Home Health Care News | By Patrick Filbin

Medicare Advantage (MA) enrollment has been on a steady climb over the last two decades. As such, home health agencies have started to adjust operations to better fit the payer landscape in the future, and not just now.

Agencies in states like Michigan, Hawaii and Alabama have already had to do that — and those transitions haven’t been seamless.

Cleamon Moorer Jr., the president and CEO of the Detroit-based American Advantage Home Care, has been molding his company’s strategy around one of the greatest NBA point guards of all time.

“We’re understanding that we need to take a lead position and meet patients where they’re going,” Moorer told Home Health Care News. “It’s like the ‘80s Lakers with Magic Johnson. He threw the ball where Worthy was going to be, not where he was at. We need to go where the patients are going to be.”

American Advantage Home Care provides skilled nursing, rehab and specialty care services. Currently, the company serves seven counties in the Southeast Michigan area and has a census of 200 patients.

Changing of the tides

In 2023, 30.8 million people were listed as enrollees in a Medicare Advantage plan — which made up 51% of the eligible Medicare population — and $454 billion (or 54%) of total federal Medicare spending, according to KFF.

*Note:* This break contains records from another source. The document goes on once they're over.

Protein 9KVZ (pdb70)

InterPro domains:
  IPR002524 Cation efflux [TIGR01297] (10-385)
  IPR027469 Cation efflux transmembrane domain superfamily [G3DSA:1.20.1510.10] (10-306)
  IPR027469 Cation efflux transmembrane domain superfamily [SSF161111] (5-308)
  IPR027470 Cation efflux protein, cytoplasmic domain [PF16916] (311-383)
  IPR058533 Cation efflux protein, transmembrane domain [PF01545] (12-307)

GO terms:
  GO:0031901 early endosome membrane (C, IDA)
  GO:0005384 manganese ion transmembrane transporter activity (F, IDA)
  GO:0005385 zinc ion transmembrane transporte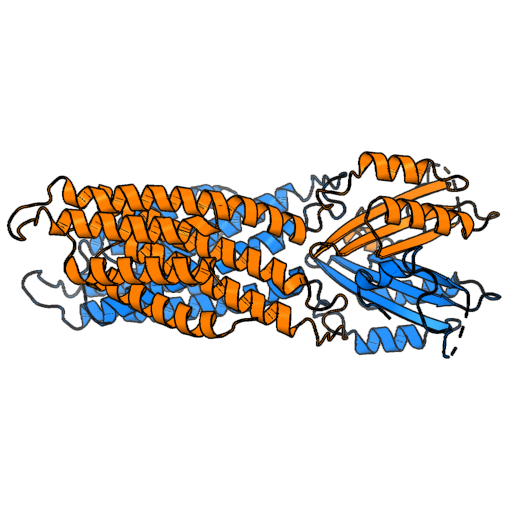r activity (F, IDA)
  GO:0055037 recycling endosome (C, IDA)
  GO:0055038 recycling endosome membrane (C, IDA)
  GO:0005769 early endosome (C, IDA)
  GO:0005794 Golgi apparatus (C, IDA)
  GO:0005886 plasma membrane (C, IDA)
  GO:1904385 cellular response to angiotensin (P, IDA)
  GO:0030026 intracellular manganese ion homeostasis (P, IDA)
  GO:0140048 manganese ion export across plasma membrane (P, IDA)
  GO:0006882 intracellular zinc ion homeostasis (P, IDA)
  GO:0007173 epidermal growth factor receptor signaling pathway (P, IDA)
  GO:0062111 zinc ion import into organelle (P, IDA)
  GO:0070374 positive regulation of ERK1 and ERK2 cascade (P, IDA)
  GO:0140983 calcium:manganese antiporter activity (F, IDA)
  GO:0031901 early endosome membrane (C, EXP)
  GO:0055038 recycling endosome membrane (C, EXP)
  GO:0000139 Golgi membrane (C, EXP)
  GO:0005886 plasma membrane (C, EXP)

Structure (mmCIF, N/CA/C/O backbone):
data_9KVZ
#
_entry.id   9KVZ
#
_cell.length_a   1.00
_cell.length_b   1.00
_cell.length_c   1.00
_cell.angle_alpha   90.00
_cell.angle_beta   90.00
_cell.angle_gamma   90.00
#
_symmetry.space_group_name_H-M   'P 1'
#
loop_
_atom_site.group_PDB
_atom_site.id
_atom_site.type_symbol
_atom_site.label_atom_id
_atom_site.label_alt_id
_atom_site.label_comp_id
_atom_site.label_asym_id
_atom_site.label_entity_id
_atom_site.label_seq_id
_atom_site.pdbx_PDB_ins_code
_atom_site.Cartn_x
_atom_site.Cartn_y
_atom_site.Cartn_z
_atom_site.occupancy
_atom_site.B_iso_or_equiv
_atom_site.auth_seq_id
_atom_site.auth_comp_id
_atom_site.auth_asym_id
_atom_site.auth_atom_id
_atom_site.pdbx_PDB_model_num
ATOM 1 N N . ARG A 1 10 ? 92.267 122.817 117.101 1.00 67.91 10 ARG B N 1
ATOM 2 C CA . ARG A 1 10 ? 93.218 122.401 118.125 1.00 67.87 10 ARG B CA 1
ATOM 3 C C . ARG A 1 10 ? 92.902 123.066 119.459 1.00 69.16 10 ARG B C 1
ATOM 4 O O . ARG A 1 10 ? 92.085 123.985 119.525 1.00 68.50 10 ARG B O 1
ATOM 12 N N . LEU A 1 11 ? 93.554 122.600 120.521 1.00 69.11 11 LEU B N 1
ATOM 13 C CA . LEU A 1 11 ? 93.362 123.131 121.864 1.00 68.09 11 LEU B CA 1
ATOM 14 C C 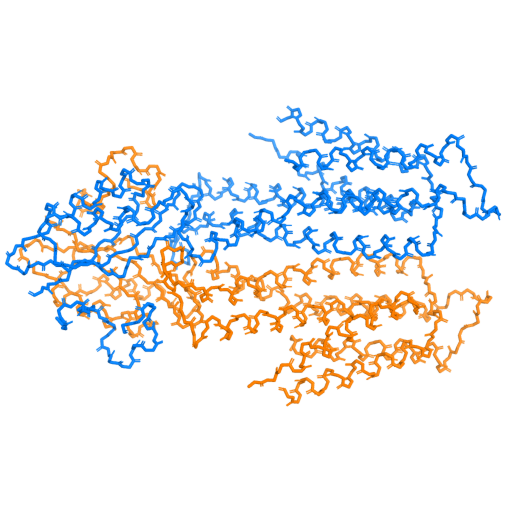. LEU A 1 11 ? 94.637 123.823 122.317 1.00 67.65 11 LEU B C 1
ATOM 15 O O . LEU A 1 11 ? 95.719 123.224 122.291 1.00 66.52 11 LEU B O 1
ATOM 20 N N . LEU A 1 12 ? 94.507 125.083 122.731 1.00 66.82 12 LEU B N 1
ATOM 21 C CA . LEU A 1 12 ? 95.631 125.867 123.219 1.00 66.15 12 LEU B CA 1
ATOM 22 C C . LEU A 1 12 ? 95.654 125.992 124.736 1.00 67.64 12 LEU B C 1
ATOM 23 O O . LEU A 1 12 ? 96.704 126.319 125.300 1.00 66.30 12 LEU B O 1
ATOM 28 N N . PHE A 1 13 ? 94.536 125.707 125.414 1.00 66.34 13 PHE B N 1
ATOM 29 C CA . PHE A 1 13 ? 94.502 125.813 126.870 1.00 63.57 13 PHE B CA 1
ATOM 30 C C . PHE A 1 13 ? 95.428 124.797 127.523 1.00 63.55 13 PHE B C 1
ATOM 31 O O . PHE A 1 13 ? 95.727 124.897 128.718 1.00 65.30 13 PHE B O 1
ATOM 39 N N . MET A 1 14 ? 95.884 123.802 126.759 1.00 57.96 14 MET B N 1
ATOM 40 C CA . MET A 1 14 ? 96.860 122.859 127.289 1.00 54.67 14 MET B CA 1
ATOM 41 C C . MET A 1 14 ? 98.174 123.542 127.642 1.00 54.38 14 MET B C 1
ATOM 42 O O . MET A 1 14 ? 98.862 123.124 128.576 1.00 57.05 14 MET B O 1
ATOM 47 N N . LEU A 1 15 ? 98.545 124.589 126.904 1.00 51.12 15 LEU B N 1
ATOM 48 C CA . LEU A 1 15 ? 99.821 125.246 127.170 1.00 49.64 15 LEU B CA 1
ATOM 49 C C . LEU A 1 15 ? 99.805 125.986 128.500 1.00 52.93 15 LEU B C 1
ATOM 50 O O . LEU A 1 15 ? 100.729 125.836 129.309 1.00 53.62 15 LEU B O 1
ATOM 55 N N . VAL A 1 16 ? 98.767 126.787 128.750 1.00 51.67 16 VAL B N 1
ATOM 56 C CA . VAL A 1 16 ? 98.702 127.551 129.996 1.00 51.23 16 VAL B CA 1
ATOM 57 C C . VAL A 1 16 ? 98.552 126.612 131.188 1.00 47.78 16 VAL B C 1
ATOM 58 O O . VAL A 1 16 ? 99.227 126.766 132.215 1.00 47.27 16 VAL B O 1
ATOM 62 N N . LEU A 1 17 ? 97.674 125.615 131.063 1.00 45.67 17 LEU B N 1
ATOM 63 C CA . LEU A 1 17 ? 97.507 124.632 132.128 1.00 45.02 17 LEU B CA 1
ATOM 64 C C . LEU A 1 17 ? 98.812 123.894 132.393 1.00 46.56 17 LEU B C 1
ATOM 65 O O . LEU A 1 17 ? 99.202 123.698 133.548 1.00 47.19 17 LEU B O 1
ATOM 70 N N . THR A 1 18 ? 99.510 123.495 131.328 1.00 42.60 18 THR B N 1
ATOM 71 C CA . THR A 1 18 ? 100.732 122.719 131.488 1.00 38.59 18 THR B CA 1
ATOM 72 C C . THR A 1 18 ? 101.846 123.548 132.115 1.00 38.73 18 THR B C 1
ATOM 73 O O . THR A 1 18 ? 102.595 123.041 132.952 1.00 42.14 18 THR B O 1
ATOM 77 N N . VAL A 1 19 ? 101.979 124.821 131.734 1.00 34.49 19 VAL B N 1
ATOM 78 C CA . VAL A 1 19 ? 103.041 125.637 132.322 1.00 34.83 19 VAL B CA 1
ATOM 79 C C . VAL A 1 19 ? 102.725 125.947 133.783 1.00 37.01 19 VAL B C 1
ATOM 80 O O . VAL A 1 19 ? 103.606 125.890 134.654 1.00 36.31 19 VAL B O 1
ATOM 84 N N . ALA A 1 20 ? 101.457 126.254 134.082 1.00 36.15 20 ALA B N 1
ATOM 85 C CA . ALA A 1 20 ? 101.073 126.486 135.470 1.00 31.02 20 ALA B CA 1
ATOM 86 C C . ALA A 1 20 ? 101.307 125.241 136.313 1.00 33.81 20 ALA B C 1
ATOM 87 O O . ALA A 1 20 ? 101.777 125.329 137.452 1.00 37.05 20 ALA B O 1
ATOM 89 N N . PHE A 1 21 ? 101.009 124.064 135.761 1.00 35.60 21 PHE B N 1
ATOM 90 C CA . PHE A 1 21 ? 101.165 122.841 136.536 1.00 33.42 21 PHE B CA 1
ATOM 91 C C . PHE A 1 21 ? 102.626 122.429 136.640 1.00 32.51 21 PHE B C 1
ATOM 92 O O . PHE A 1 21 ? 103.029 121.811 137.629 1.00 35.37 21 PHE B O 1
ATOM 100 N N . PHE A 1 22 ? 103.435 122.752 135.631 1.00 25.03 22 PHE B N 1
ATOM 101 C CA . PHE A 1 22 ? 104.874 122.566 135.748 1.00 20.66 22 PHE B CA 1
ATOM 102 C C . PHE A 1 22 ? 105.425 123.406 136.887 1.00 30.32 22 PHE B C 1
ATOM 103 O O . PHE A 1 22 ? 106.231 122.931 137.692 1.00 29.87 22 PHE B O 1
ATOM 111 N N . VAL A 1 23 ? 104.981 124.662 136.978 1.00 37.61 23 VAL B N 1
ATOM 112 C CA . VAL A 1 23 ? 105.390 125.509 138.095 1.00 31.76 23 VAL B CA 1
ATOM 113 C C . VAL A 1 23 ? 104.922 124.911 139.416 1.00 33.03 23 VAL B C 1
ATOM 114 O O . VAL A 1 23 ? 105.663 124.895 140.405 1.00 35.42 23 VAL B O 1
ATOM 118 N N . ALA A 1 24 ? 103.686 124.406 139.452 1.00 29.34 24 ALA B N 1
ATOM 119 C CA . ALA A 1 24 ? 103.150 123.834 140.685 1.00 27.85 24 ALA B CA 1
ATOM 120 C C . ALA A 1 24 ? 103.954 122.618 141.133 1.00 31.18 24 ALA B C 1
ATOM 121 O O . ALA A 1 24 ? 104.322 122.504 142.308 1.00 33.92 24 ALA B O 1
ATOM 123 N N . GLU A 1 25 ? 104.235 121.694 140.211 1.00 33.24 25 GLU B N 1
ATOM 124 C CA . GLU A 1 25 ? 104.990 120.495 140.563 1.00 30.38 25 GLU B CA 1
ATOM 125 C C . GLU A 1 25 ? 106.430 120.837 140.915 1.00 31.68 25 GLU B C 1
ATOM 126 O O . GLU A 1 25 ? 107.034 120.197 141.779 1.00 34.82 25 GLU B O 1
ATOM 132 N N . LEU A 1 26 ? 107.011 121.822 140.230 1.00 30.19 26 LEU B N 1
ATOM 133 C CA . LEU A 1 26 ? 108.373 122.232 140.543 1.00 29.61 26 LEU B CA 1
ATOM 134 C C . LEU A 1 26 ? 108.455 122.827 141.942 1.00 30.60 26 LEU B C 1
ATOM 135 O O . LEU A 1 26 ? 109.395 122.549 142.694 1.00 33.29 26 LEU B O 1
ATOM 140 N N . VAL A 1 27 ? 107.471 123.647 142.314 1.00 26.67 27 VAL B N 1
ATOM 141 C CA . VAL A 1 27 ? 107.473 124.238 143.649 1.00 27.46 27 VAL B CA 1
ATOM 142 C C . VAL A 1 27 ? 107.230 123.164 144.702 1.00 31.38 27 VAL B C 1
ATOM 143 O O . VAL A 1 27 ? 107.920 123.107 145.726 1.00 30.78 27 VAL B O 1
ATOM 147 N N . SER A 1 28 ? 106.253 122.286 144.458 1.00 33.92 28 SER B N 1
ATOM 148 C CA . SER A 1 28 ? 105.900 121.272 145.447 1.00 31.61 28 SER B CA 1
ATOM 149 C C . SER A 1 28 ? 106.979 120.205 145.584 1.00 34.76 28 SER B C 1
ATOM 150 O O . SER A 1 28 ? 107.105 119.591 146.648 1.00 39.02 28 SER B O 1
ATOM 153 N N . GLY A 1 29 ? 107.748 119.959 144.523 1.00 36.31 29 GLY B N 1
ATOM 154 C CA . GLY A 1 29 ? 108.815 118.978 144.603 1.00 34.68 29 GLY B CA 1
ATOM 155 C C . GLY A 1 29 ? 109.925 119.397 145.547 1.00 35.86 29 GLY B C 1
ATOM 156 O O . GLY A 1 29 ? 110.449 118.579 146.304 1.00 40.51 29 GLY B O 1
ATOM 157 N N . TYR A 1 30 ? 110.305 120.676 145.509 1.00 30.92 30 TYR B N 1
ATOM 158 C CA . TYR A 1 30 ? 111.272 121.175 146.478 1.00 31.12 30 TYR B CA 1
ATOM 159 C C . TYR A 1 30 ? 110.630 121.381 147.844 1.00 35.25 30 TYR B C 1
ATOM 160 O O . TYR A 1 30 ? 111.270 121.143 148.875 1.00 36.88 30 TYR B O 1
ATOM 169 N N . LEU A 1 31 ? 109.373 121.830 147.872 1.00 36.50 31 LEU B N 1
ATOM 170 C CA . LEU A 1 31 ? 108.669 121.981 149.142 1.00 37.72 31 LEU B CA 1
ATOM 171 C C . LEU A 1 31 ? 108.459 120.639 149.831 1.00 38.11 31 LEU B C 1
ATOM 172 O O . LEU A 1 31 ? 108.618 120.539 151.052 1.00 41.30 31 LEU B O 1
ATOM 177 N N . GLY A 1 32 ? 108.102 119.607 149.074 1.00 43.79 32 GLY B N 1
ATOM 178 C CA . GLY A 1 32 ? 107.888 118.285 149.616 1.00 44.94 32 GLY B CA 1
ATOM 179 C C . GLY A 1 32 ? 109.086 117.367 149.590 1.00 44.32 32 GLY B C 1
ATOM 180 O O . GLY A 1 32 ? 109.007 116.261 150.133 1.00 46.69 32 GLY B O 1
ATOM 181 N N . ASN A 1 33 ? 110.194 117.790 148.980 1.00 45.72 33 ASN B N 1
ATOM 182 C CA . ASN A 1 33 ? 111.411 116.981 148.881 1.00 45.15 33 ASN B CA 1
ATOM 183 C C . ASN A 1 33 ? 111.132 115.641 148.201 1.00 48.36 33 ASN B C 1
ATOM 184 O O . ASN A 1 33 ? 111.413 114.571 148.744 1.00 54.23 33 ASN B O 1
ATOM 189 N N . SER A 1 34 ? 110.573 115.707 146.995 1.00 38.13 34 SER B N 1
ATOM 190 C CA . SER A 1 34 ? 110.253 114.523 146.207 1.00 39.96 34 SER B CA 1
ATOM 191 C C . SER A 1 34 ? 110.932 114.632 144.851 1.00 39.72 34 SER B C 1
ATOM 192 O O . SER A 1 34 ? 110.662 115.570 144.095 1.00 41.99 34 SER B O 1
ATOM 195 N N . ILE A 1 35 ? 111.815 113.678 144.548 1.00 34.44 35 ILE B N 1
ATOM 196 C CA . ILE A 1 35 ? 112.418 113.633 143.220 1.00 30.19 35 ILE B CA 1
ATOM 197 C C . ILE A 1 35 ? 111.388 113.203 142.189 1.00 32.08 35 ILE B C 1
ATOM 198 O O . ILE A 1 35 ? 111.367 113.710 141.062 1.00 36.42 35 ILE B O 1
ATOM 203 N N . ALA A 1 36 ? 110.529 112.247 142.551 1.00 28.19 36 ALA B N 1
ATOM 204 C CA . ALA A 1 36 ? 109.501 111.788 141.626 1.00 28.63 36 ALA B CA 1
ATOM 205 C C . ALA A 1 36 ? 108.594 112.933 141.209 1.00 35.67 36 ALA B C 1
ATOM 206 O O . ALA A 1 36 ? 108.214 113.037 140.039 1.00 37.82 36 ALA B O 1
ATOM 208 N N . LEU A 1 37 ? 108.232 113.804 142.154 1.00 35.75 37 LEU B N 1
ATOM 209 C CA . LEU A 1 37 ? 107.515 115.020 141.789 1.00 26.30 37 LEU B CA 1
ATOM 210 C C . LEU A 1 37 ? 108.384 115.926 140.932 1.00 29.48 37 LEU B C 1
ATOM 211 O O . LEU A 1 37 ? 107.902 116.524 139.967 1.00 37.67 37 LEU B O 1
ATOM 216 N N . LEU A 1 38 ? 109.670 116.039 141.267 1.00 32.29 38 LEU B N 1
ATOM 217 C CA . LEU A 1 38 ? 110.586 116.819 140.441 1.00 26.52 38 LEU B CA 1
ATOM 218 C C . LEU A 1 38 ? 110.752 116.198 139.060 1.00 22.84 38 LEU B C 1
ATOM 219 O O . LEU A 1 38 ? 110.791 116.910 138.048 1.00 28.15 38 LEU B O 1
ATOM 224 N N . SER A 1 39 ? 110.855 114.870 138.998 1.00 18.06 39 SER B N 1
ATOM 225 C CA . SER A 1 39 ? 110.966 114.194 137.710 1.00 21.13 39 SER B CA 1
ATOM 226 C C . SER A 1 39 ? 109.715 114.417 136.869 1.00 29.93 39 SER B C 1
ATOM 227 O O . SER A 1 39 ? 109.801 114.644 135.657 1.00 33.04 39 SER B O 1
ATOM 230 N N . ASP A 1 40 ? 108.540 114.359 137.497 1.00 33.16 40 ASP B N 1
ATOM 231 C CA . ASP A 1 40 ? 107.301 114.602 136.766 1.00 27.40 40 ASP B CA 1
ATOM 232 C C . ASP A 1 40 ? 107.191 116.055 136.327 1.00 30.43 40 ASP B C 1
ATOM 233 O O . ASP A 1 40 ? 106.658 116.344 135.250 1.00 34.81 40 ASP B O 1
ATOM 238 N N . SER A 1 41 ? 107.678 116.988 137.147 1.00 25.16 41 SER B N 1
ATOM 239 C CA . SER A 1 41 ? 107.701 118.387 136.735 1.00 19.79 41 SER B CA 1
ATOM 240 C C . SER A 1 41 ? 108.600 118.580 135.523 1.00 26.82 41 SER B C 1
ATOM 241 O O . SER A 1 41 ? 108.258 119.325 134.602 1.00 29.64 41 SER B O 1
ATOM 244 N N . PHE A 1 42 ? 109.752 117.911 135.504 1.00 28.51 42 PHE B N 1
ATOM 245 C CA . PHE A 1 42 ? 110.632 117.993 134.340 1.00 23.83 42 PHE B CA 1
ATOM 246 C C . PHE A 1 42 ? 109.989 117.353 133.113 1.00 25.63 42 PHE B C 1
ATOM 247 O O . PHE A 1 42 ? 110.126 117.861 131.993 1.00 30.51 42 PHE B O 1
ATOM 255 N N . ASN A 1 43 ? 109.286 116.237 133.305 1.00 24.44 43 ASN B N 1
ATOM 256 C CA . ASN A 1 43 ? 108.604 115.592 132.188 1.00 24.79 43 ASN B CA 1
ATOM 257 C C . ASN A 1 43 ? 107.498 116.481 131.628 1.00 31.59 43 ASN B C 1
ATOM 258 O O . ASN A 1 43 ? 107.320 116.565 130.410 1.00 34.20 43 ASN B O 1
ATOM 263 N N . MET A 1 44 ? 106.752 117.169 132.496 1.00 31.35 44 MET B N 1
ATOM 264 C CA . MET A 1 44 ? 105.736 118.095 132.004 1.00 24.53 44 MET B CA 1
ATOM 265 C C . MET A 1 44 ? 106.362 119.358 131.426 1.00 24.13 44 MET B C 1
ATOM 266 O O . MET A 1 44 ? 105.756 120.020 130.580 1.00 29.69 44 MET B O 1
ATOM 271 N N . LEU A 1 45 ? 107.568 119.716 131.866 1.00 22.51 45 LEU B N 1
ATOM 272 C CA . LEU A 1 45 ? 108.297 120.781 131.188 1.00 24.50 45 LEU B CA 1
ATOM 273 C C . LEU A 1 45 ? 108.628 120.381 129.758 1.00 25.91 45 LEU B C 1
ATOM 274 O O . LEU A 1 45 ? 108.471 121.177 128.826 1.00 27.68 45 LEU B O 1
ATOM 279 N N . SER A 1 46 ? 109.075 119.139 129.567 1.00 23.53 46 SER B N 1
ATOM 280 C CA . SER A 1 46 ? 109.283 118.634 128.215 1.00 19.15 46 SER B CA 1
ATOM 281 C C . SER A 1 46 ? 107.971 118.593 127.442 1.00 25.63 46 SER B C 1
ATOM 282 O O . SER A 1 46 ? 107.941 118.853 126.234 1.00 32.32 46 SER B O 1
ATOM 285 N N . ASP A 1 47 ? 106.873 118.264 128.125 1.00 29.57 47 ASP B N 1
ATOM 286 C CA . ASP A 1 47 ? 105.564 118.236 127.481 1.00 28.98 47 ASP B CA 1
ATOM 287 C C . ASP A 1 47 ? 105.147 119.623 127.003 1.00 30.95 47 ASP B C 1
ATOM 288 O O . ASP A 1 47 ? 104.610 119.777 125.902 1.00 33.45 47 ASP B O 1
ATOM 293 N N . LEU A 1 48 ? 105.371 120.649 127.827 1.00 29.27 48 LEU B N 1
ATOM 294 C CA . LEU A 1 48 ? 105.012 122.001 127.413 1.00 27.41 48 LEU B CA 1
ATOM 295 C C . LEU A 1 48 ? 105.953 122.520 126.336 1.00 30.40 48 LEU B C 1
ATOM 296 O O . LEU A 1 48 ? 105.535 123.300 125.476 1.00 35.47 48 LEU B O 1
ATOM 301 N N . ILE A 1 49 ? 107.218 122.092 126.352 1.00 24.50 49 ILE B N 1
ATOM 302 C CA . ILE A 1 49 ? 108.111 122.406 125.241 1.00 21.77 49 ILE B CA 1
ATOM 303 C C . ILE A 1 49 ? 107.591 121.772 123.956 1.00 25.45 49 ILE B C 1
ATOM 304 O O . ILE A 1 49 ? 107.620 122.388 122.883 1.00 34.05 49 ILE B O 1
ATOM 309 N N . SER A 1 50 ? 107.101 120.535 124.047 1.00 29.03 50 SER B N 1
ATOM 310 C CA . SER A 1 50 ? 106.508 119.880 122.885 1.00 29.93 50 SER B CA 1
ATOM 311 C C . SER A 1 50 ? 105.256 120.610 122.414 1.00 31.42 50 SER B C 1
ATOM 312 O O . SER A 1 50 ? 105.010 120.719 121.209 1.00 33.74 50 SER B O 1
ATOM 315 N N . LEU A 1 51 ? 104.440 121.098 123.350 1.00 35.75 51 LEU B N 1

The share of Medicare beneficiaries enrolled in Medicare Advantage varies widely across states and counties, however.
Providers are concerned about MA plans’ reimbursement rates for home health services. Meanwhile, patients have some reason to be concerned over the home health access they’ll have underneath an MA plan.

“One concern that certainly comes up is that one in 10 Medicare Advantage patients say they have trouble accessing needed care,” Jennifer Schiller, executive director at the Research Institute for Home Care (RIHC), told HHCN. “It’s a coverage [issue] — but I think everybody is constantly aware of the fact that Medicare Advantage is not going anywhere.”
The tides have already started to shift in favor of MA.
Enrollment in MA has seen gradual increases (8% in both 2021 and 2022) and there is no sign of it slowing down.

“I think you’re going to see some more changes — especially over the next few years with various regulations that may impact who is using home health and who is using Medicare Advantage,” Schiller said.

In order to capitalize on that shift – or survive it – home health providers have had to adjust.